Table 1 – Concentration of phosphorus and effects of microbial phytase on the standardized total tract digestibility (STTD) of P in corn and corn co-products
Item | Corn | Corn germ | DDGS | HP DDG |
Total P, % | 0.25 | 1.41 | 0.85 | 0.39 |
Phytate bound P, % | 0.18 | 1.07 | 0.26 | 0.11 |
Non-phytate bound P, % | 0.07 | 0.33 | 0.59 | 0.28 |
Phytate bound P as % of total P | 72 | 76 | 31 | 28 |
STTD of P, % with 0 units of phytase | 40.9 | 40.7 | 76.9 | 77.1 |
STTD of P with 400 units of phytase1 | 67.5 | 59.0 | 82.9 | 88.0 |
1Actual analyzed values for microbial phytase were 420, 390, 430, and 500 units for corn, corn germ, DDGS, and HP DDG, respectively.

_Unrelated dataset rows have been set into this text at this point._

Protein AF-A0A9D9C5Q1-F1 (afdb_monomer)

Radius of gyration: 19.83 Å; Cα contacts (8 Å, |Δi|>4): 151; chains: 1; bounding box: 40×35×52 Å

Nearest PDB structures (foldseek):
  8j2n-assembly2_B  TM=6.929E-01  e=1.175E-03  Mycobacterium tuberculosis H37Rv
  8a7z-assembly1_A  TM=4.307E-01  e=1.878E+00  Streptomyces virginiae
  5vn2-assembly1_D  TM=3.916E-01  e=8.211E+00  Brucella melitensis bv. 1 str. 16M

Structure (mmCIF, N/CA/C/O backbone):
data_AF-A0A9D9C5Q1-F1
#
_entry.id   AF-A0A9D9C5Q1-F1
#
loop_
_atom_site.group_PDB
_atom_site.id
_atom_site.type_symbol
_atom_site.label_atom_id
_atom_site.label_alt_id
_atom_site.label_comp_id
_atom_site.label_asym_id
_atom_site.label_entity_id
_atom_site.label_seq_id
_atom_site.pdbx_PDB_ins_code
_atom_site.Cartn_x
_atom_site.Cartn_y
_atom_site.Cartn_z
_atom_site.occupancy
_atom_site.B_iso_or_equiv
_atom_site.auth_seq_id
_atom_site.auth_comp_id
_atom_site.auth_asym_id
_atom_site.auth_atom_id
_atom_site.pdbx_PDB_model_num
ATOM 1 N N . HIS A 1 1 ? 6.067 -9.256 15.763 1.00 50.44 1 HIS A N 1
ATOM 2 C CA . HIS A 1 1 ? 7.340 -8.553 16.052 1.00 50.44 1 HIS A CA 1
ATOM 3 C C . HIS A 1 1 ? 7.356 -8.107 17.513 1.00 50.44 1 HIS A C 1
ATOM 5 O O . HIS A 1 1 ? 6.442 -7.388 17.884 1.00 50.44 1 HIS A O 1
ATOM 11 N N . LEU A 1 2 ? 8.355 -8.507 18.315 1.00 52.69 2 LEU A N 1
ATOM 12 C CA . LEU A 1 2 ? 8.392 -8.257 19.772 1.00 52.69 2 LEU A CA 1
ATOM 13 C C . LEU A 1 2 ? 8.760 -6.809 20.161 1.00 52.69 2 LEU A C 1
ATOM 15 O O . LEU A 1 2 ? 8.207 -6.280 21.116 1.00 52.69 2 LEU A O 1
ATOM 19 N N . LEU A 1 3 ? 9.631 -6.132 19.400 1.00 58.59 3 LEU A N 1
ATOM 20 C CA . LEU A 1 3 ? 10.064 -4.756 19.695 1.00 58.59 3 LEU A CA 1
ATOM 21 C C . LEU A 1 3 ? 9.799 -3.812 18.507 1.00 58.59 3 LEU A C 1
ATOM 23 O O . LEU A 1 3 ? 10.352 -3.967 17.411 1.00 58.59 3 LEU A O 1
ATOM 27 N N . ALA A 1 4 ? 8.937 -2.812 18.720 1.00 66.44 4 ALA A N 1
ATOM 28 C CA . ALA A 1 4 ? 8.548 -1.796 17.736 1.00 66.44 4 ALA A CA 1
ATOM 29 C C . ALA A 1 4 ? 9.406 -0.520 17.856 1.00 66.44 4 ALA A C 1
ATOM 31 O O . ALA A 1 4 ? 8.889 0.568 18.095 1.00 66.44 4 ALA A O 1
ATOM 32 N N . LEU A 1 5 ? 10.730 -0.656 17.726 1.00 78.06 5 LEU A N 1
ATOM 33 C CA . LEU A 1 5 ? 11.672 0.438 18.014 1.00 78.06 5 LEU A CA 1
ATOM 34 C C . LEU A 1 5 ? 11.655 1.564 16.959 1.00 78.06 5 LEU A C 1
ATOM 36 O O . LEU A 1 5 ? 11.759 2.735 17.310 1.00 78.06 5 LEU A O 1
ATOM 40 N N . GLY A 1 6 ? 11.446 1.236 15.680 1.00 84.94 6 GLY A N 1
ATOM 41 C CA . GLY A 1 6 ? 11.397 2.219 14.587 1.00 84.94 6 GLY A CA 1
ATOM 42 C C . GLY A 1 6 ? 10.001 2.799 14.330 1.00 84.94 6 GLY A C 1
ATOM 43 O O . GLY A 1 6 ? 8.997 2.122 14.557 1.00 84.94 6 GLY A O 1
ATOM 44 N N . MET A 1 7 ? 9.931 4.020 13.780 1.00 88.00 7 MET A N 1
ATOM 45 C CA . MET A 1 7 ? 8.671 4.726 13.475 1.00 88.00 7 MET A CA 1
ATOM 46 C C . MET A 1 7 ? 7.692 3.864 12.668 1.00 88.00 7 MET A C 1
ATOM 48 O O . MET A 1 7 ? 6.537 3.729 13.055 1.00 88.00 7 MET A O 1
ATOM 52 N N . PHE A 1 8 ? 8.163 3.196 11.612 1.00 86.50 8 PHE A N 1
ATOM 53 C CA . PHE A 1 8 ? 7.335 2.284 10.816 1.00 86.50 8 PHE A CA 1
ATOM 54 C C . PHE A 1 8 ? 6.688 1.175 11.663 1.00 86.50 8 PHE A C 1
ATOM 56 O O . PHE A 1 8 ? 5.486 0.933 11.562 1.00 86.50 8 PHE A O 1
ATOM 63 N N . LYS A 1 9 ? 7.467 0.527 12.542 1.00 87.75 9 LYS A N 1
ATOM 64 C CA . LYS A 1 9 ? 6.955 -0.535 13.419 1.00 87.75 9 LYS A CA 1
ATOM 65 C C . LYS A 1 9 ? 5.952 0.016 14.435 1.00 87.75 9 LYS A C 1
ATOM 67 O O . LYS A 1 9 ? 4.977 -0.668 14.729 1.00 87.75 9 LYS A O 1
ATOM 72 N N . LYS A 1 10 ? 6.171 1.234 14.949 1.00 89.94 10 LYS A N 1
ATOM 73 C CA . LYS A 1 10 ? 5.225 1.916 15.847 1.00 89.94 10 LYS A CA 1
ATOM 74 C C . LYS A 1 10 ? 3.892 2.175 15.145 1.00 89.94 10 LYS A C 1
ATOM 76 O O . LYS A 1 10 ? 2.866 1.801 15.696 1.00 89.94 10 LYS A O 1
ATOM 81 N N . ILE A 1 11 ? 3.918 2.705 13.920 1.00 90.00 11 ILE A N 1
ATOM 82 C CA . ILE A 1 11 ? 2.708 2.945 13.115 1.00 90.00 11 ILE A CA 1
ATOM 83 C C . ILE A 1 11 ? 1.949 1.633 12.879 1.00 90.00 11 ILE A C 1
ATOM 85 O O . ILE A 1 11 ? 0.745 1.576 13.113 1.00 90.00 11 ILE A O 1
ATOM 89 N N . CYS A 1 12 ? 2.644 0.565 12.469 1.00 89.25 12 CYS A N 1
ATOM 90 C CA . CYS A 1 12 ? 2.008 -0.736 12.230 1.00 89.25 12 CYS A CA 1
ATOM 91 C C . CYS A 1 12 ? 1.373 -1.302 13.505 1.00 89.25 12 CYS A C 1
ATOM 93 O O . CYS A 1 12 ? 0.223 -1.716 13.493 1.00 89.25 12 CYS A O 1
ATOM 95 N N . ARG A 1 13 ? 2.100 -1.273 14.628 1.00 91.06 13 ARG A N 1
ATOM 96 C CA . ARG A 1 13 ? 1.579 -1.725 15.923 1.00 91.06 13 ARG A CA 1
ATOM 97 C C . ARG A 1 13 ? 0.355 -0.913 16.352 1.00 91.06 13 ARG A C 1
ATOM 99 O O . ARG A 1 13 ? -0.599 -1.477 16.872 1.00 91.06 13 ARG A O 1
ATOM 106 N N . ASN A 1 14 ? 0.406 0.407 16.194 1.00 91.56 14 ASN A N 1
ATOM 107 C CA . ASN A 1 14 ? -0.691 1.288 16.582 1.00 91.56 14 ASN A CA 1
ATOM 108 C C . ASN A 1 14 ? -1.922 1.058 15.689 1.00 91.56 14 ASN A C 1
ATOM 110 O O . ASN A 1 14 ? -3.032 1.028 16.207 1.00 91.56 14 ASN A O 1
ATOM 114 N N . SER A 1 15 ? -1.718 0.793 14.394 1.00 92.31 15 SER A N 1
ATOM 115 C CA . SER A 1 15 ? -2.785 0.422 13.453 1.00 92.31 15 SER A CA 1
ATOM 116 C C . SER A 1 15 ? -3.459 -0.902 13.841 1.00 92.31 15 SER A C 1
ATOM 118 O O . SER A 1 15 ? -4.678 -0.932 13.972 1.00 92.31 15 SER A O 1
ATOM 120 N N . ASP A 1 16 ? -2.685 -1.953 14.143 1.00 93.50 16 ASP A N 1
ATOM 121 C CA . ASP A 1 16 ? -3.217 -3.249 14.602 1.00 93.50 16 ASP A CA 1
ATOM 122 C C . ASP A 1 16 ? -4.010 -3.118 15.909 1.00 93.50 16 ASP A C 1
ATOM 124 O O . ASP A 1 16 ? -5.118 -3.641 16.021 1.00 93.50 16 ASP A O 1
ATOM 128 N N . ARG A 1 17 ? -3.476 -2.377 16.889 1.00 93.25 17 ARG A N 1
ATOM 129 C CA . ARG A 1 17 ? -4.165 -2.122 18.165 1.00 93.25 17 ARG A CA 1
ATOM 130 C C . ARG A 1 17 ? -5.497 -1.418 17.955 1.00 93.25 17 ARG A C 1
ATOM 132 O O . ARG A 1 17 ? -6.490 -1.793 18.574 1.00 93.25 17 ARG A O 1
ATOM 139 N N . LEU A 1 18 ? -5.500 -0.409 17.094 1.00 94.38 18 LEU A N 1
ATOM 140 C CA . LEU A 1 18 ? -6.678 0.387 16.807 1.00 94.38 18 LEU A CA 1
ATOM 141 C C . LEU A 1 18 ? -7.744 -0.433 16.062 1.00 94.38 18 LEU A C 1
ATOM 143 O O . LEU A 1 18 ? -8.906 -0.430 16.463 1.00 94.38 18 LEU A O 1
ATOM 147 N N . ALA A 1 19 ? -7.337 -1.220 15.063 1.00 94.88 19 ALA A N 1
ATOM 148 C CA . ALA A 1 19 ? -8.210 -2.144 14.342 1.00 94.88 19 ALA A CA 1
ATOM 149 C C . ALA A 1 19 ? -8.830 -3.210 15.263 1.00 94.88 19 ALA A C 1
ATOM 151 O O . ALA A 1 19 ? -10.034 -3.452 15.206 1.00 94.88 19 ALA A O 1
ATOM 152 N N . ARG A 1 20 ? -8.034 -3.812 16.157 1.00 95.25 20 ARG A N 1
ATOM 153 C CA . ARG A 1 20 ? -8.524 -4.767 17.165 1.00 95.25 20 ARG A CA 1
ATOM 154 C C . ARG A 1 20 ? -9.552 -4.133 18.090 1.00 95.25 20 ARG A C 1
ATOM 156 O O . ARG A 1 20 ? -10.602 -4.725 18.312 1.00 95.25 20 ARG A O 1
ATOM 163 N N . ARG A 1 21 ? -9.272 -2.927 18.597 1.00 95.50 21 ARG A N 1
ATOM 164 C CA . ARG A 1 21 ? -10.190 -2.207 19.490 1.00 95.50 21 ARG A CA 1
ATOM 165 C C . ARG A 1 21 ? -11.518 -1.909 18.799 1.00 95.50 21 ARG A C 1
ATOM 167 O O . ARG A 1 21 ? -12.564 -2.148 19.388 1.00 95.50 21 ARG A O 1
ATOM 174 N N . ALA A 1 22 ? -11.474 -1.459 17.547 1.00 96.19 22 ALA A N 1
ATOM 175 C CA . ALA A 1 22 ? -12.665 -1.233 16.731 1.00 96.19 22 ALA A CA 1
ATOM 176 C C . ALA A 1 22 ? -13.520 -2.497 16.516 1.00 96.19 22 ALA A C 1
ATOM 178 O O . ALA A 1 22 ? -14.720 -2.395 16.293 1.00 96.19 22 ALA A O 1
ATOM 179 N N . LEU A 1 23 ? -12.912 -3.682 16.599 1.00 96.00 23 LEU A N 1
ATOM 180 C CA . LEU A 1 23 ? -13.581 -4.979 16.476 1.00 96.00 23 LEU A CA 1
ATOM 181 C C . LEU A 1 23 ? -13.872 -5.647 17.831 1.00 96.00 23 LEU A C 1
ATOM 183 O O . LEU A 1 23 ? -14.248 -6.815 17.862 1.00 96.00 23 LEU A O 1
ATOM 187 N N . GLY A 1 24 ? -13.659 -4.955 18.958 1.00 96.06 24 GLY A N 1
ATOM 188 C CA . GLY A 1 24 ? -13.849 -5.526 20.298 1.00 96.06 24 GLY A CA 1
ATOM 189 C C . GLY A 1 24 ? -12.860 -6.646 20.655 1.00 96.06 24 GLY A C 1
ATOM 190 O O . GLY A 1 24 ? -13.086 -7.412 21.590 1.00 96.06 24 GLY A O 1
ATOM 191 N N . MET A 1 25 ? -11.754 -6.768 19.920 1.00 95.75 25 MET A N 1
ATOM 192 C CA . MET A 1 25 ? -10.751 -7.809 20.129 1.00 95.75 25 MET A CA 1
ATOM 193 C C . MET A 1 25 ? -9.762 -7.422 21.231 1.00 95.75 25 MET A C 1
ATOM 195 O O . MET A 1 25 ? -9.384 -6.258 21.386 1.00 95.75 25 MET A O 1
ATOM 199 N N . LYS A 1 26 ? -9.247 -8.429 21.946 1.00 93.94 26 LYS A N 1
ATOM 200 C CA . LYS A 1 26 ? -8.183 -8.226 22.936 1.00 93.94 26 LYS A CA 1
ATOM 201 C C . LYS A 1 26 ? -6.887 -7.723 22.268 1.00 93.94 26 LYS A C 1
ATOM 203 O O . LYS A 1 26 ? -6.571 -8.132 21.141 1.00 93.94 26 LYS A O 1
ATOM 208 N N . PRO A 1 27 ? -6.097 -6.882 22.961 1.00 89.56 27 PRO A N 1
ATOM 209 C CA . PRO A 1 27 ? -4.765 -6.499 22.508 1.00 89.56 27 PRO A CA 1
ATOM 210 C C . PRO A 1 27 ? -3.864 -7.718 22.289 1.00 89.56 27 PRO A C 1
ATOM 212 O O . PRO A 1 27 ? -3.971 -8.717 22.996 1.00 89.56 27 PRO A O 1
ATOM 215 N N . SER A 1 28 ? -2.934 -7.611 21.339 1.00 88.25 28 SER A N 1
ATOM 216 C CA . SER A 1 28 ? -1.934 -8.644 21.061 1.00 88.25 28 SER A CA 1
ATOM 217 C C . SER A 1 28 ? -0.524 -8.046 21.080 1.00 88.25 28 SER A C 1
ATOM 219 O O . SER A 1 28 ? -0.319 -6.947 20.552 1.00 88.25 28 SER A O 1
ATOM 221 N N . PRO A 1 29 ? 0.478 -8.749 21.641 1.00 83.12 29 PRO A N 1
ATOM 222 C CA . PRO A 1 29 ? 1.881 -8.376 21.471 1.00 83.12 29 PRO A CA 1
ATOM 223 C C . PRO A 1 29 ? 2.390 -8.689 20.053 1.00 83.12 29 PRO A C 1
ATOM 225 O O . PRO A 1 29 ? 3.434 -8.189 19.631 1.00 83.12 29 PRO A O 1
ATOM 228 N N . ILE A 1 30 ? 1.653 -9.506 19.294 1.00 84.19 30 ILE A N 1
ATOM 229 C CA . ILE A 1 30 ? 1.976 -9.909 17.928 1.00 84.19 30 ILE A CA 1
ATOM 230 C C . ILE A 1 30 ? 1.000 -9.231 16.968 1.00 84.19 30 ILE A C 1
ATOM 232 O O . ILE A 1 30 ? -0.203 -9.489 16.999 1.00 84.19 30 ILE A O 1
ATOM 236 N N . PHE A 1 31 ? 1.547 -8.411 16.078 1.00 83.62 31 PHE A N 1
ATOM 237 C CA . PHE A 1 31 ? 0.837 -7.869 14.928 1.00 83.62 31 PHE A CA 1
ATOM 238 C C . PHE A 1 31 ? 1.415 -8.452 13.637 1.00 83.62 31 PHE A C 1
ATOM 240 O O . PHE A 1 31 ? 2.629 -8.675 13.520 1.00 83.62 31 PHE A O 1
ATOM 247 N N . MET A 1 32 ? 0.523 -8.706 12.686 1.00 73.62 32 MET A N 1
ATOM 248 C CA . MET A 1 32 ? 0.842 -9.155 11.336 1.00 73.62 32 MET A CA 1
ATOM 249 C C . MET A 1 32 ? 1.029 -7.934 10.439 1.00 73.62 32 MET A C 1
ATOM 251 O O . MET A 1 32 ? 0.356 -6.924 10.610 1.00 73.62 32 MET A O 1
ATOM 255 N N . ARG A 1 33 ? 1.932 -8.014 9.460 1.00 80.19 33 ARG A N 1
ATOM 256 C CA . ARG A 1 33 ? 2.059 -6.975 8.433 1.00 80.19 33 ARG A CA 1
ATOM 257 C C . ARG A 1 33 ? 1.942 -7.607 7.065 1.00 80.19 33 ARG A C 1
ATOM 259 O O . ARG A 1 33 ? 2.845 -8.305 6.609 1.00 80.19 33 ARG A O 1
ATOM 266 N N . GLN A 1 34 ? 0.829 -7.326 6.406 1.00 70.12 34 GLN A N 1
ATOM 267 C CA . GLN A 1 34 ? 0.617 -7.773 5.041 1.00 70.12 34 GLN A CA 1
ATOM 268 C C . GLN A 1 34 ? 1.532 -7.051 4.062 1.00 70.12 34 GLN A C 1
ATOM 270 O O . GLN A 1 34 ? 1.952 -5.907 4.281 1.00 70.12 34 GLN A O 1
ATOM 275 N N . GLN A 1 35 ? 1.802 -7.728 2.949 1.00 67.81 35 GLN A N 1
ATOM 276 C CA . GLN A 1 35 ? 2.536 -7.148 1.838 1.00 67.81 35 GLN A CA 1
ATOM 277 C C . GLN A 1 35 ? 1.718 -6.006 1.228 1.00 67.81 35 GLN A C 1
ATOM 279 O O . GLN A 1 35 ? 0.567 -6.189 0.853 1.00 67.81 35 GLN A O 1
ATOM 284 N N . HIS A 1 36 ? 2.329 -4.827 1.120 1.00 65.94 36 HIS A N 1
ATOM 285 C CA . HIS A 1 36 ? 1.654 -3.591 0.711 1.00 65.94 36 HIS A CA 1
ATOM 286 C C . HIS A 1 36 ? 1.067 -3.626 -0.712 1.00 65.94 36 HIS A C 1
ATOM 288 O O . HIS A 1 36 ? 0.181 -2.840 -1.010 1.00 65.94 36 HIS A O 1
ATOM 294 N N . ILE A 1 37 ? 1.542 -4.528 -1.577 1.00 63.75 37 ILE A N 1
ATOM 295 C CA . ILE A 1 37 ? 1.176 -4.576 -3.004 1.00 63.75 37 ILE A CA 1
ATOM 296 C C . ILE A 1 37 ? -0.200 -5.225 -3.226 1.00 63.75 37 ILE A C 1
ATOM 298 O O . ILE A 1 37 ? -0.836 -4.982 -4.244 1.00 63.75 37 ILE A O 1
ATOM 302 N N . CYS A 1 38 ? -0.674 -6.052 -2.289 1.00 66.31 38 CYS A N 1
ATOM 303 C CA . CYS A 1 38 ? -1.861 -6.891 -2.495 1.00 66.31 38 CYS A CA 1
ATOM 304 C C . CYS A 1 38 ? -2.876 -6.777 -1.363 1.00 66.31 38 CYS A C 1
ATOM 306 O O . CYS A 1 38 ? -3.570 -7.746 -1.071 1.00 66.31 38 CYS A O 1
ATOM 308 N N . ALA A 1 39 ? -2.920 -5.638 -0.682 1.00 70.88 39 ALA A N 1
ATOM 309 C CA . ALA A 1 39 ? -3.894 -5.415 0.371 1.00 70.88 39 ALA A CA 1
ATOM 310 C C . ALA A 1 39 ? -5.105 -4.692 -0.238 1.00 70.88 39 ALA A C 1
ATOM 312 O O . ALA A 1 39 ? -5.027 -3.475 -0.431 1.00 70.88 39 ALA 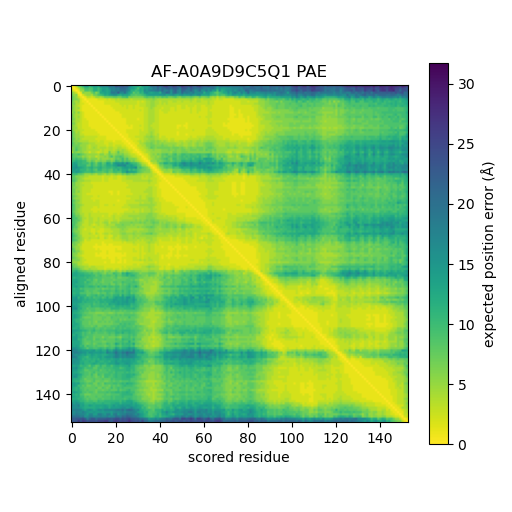A O 1
ATOM 313 N N . PRO A 1 40 ? -6.195 -5.397 -0.607 1.00 71.88 40 PRO A N 1
ATOM 314 C CA . PRO A 1 40 ? -7.395 -4.717 -1.068 1.00 71.88 40 PRO A CA 1
ATOM 315 C C . PRO A 1 40 ? -7.922 -3.841 0.071 1.00 71.88 40 PRO A C 1
ATOM 317 O O . PRO A 1 40 ? -8.038 -4.302 1.202 1.00 71.88 40 PRO A O 1
ATOM 320 N N . MET A 1 41 ? -8.237 -2.583 -0.227 1.00 85.38 41 MET A N 1
ATOM 321 C CA . MET A 1 41 ? -8.990 -1.712 0.676 1.00 85.38 41 MET A CA 1
ATOM 322 C C . MET A 1 41 ? -10.401 -1.589 0.112 1.00 85.38 41 MET A C 1
ATOM 324 O O . MET A 1 41 ? -10.658 -0.781 -0.780 1.00 85.38 41 MET A O 1
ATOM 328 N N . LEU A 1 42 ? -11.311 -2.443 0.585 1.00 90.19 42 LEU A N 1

Specify phytase effects for each ingredient
Because of the different responses to addition of microbial phytase that are observed in different feed ingredients, it is not possible to accurately formulate diets fed to pigs by using a common value for the effect of microbial phytase across all ingredients. However, if the digestibility of P in phytate containing ingredients is specified both without and with added microbial phytase then it is possible to accurately predict the value of adding microbial phytase to a mixed diet.
The implication of this is that all ingredients should have several values for the digestibility of phosphorus corresponding to the digestibility of phosphorus without and with microbial phytase. Using the values for digestibility from Table 1, the digestibility of phosphorus in corn should be entered into formulation programs at 40.9% (without phytase) and at 67.5% (with phytase). If different levels of microbial phytase are used then the digestibility of P obtained with each level of phytase should be specified. This approach will result in the most accurate way of capturing the value of microbial phytase in diets fed to pigs.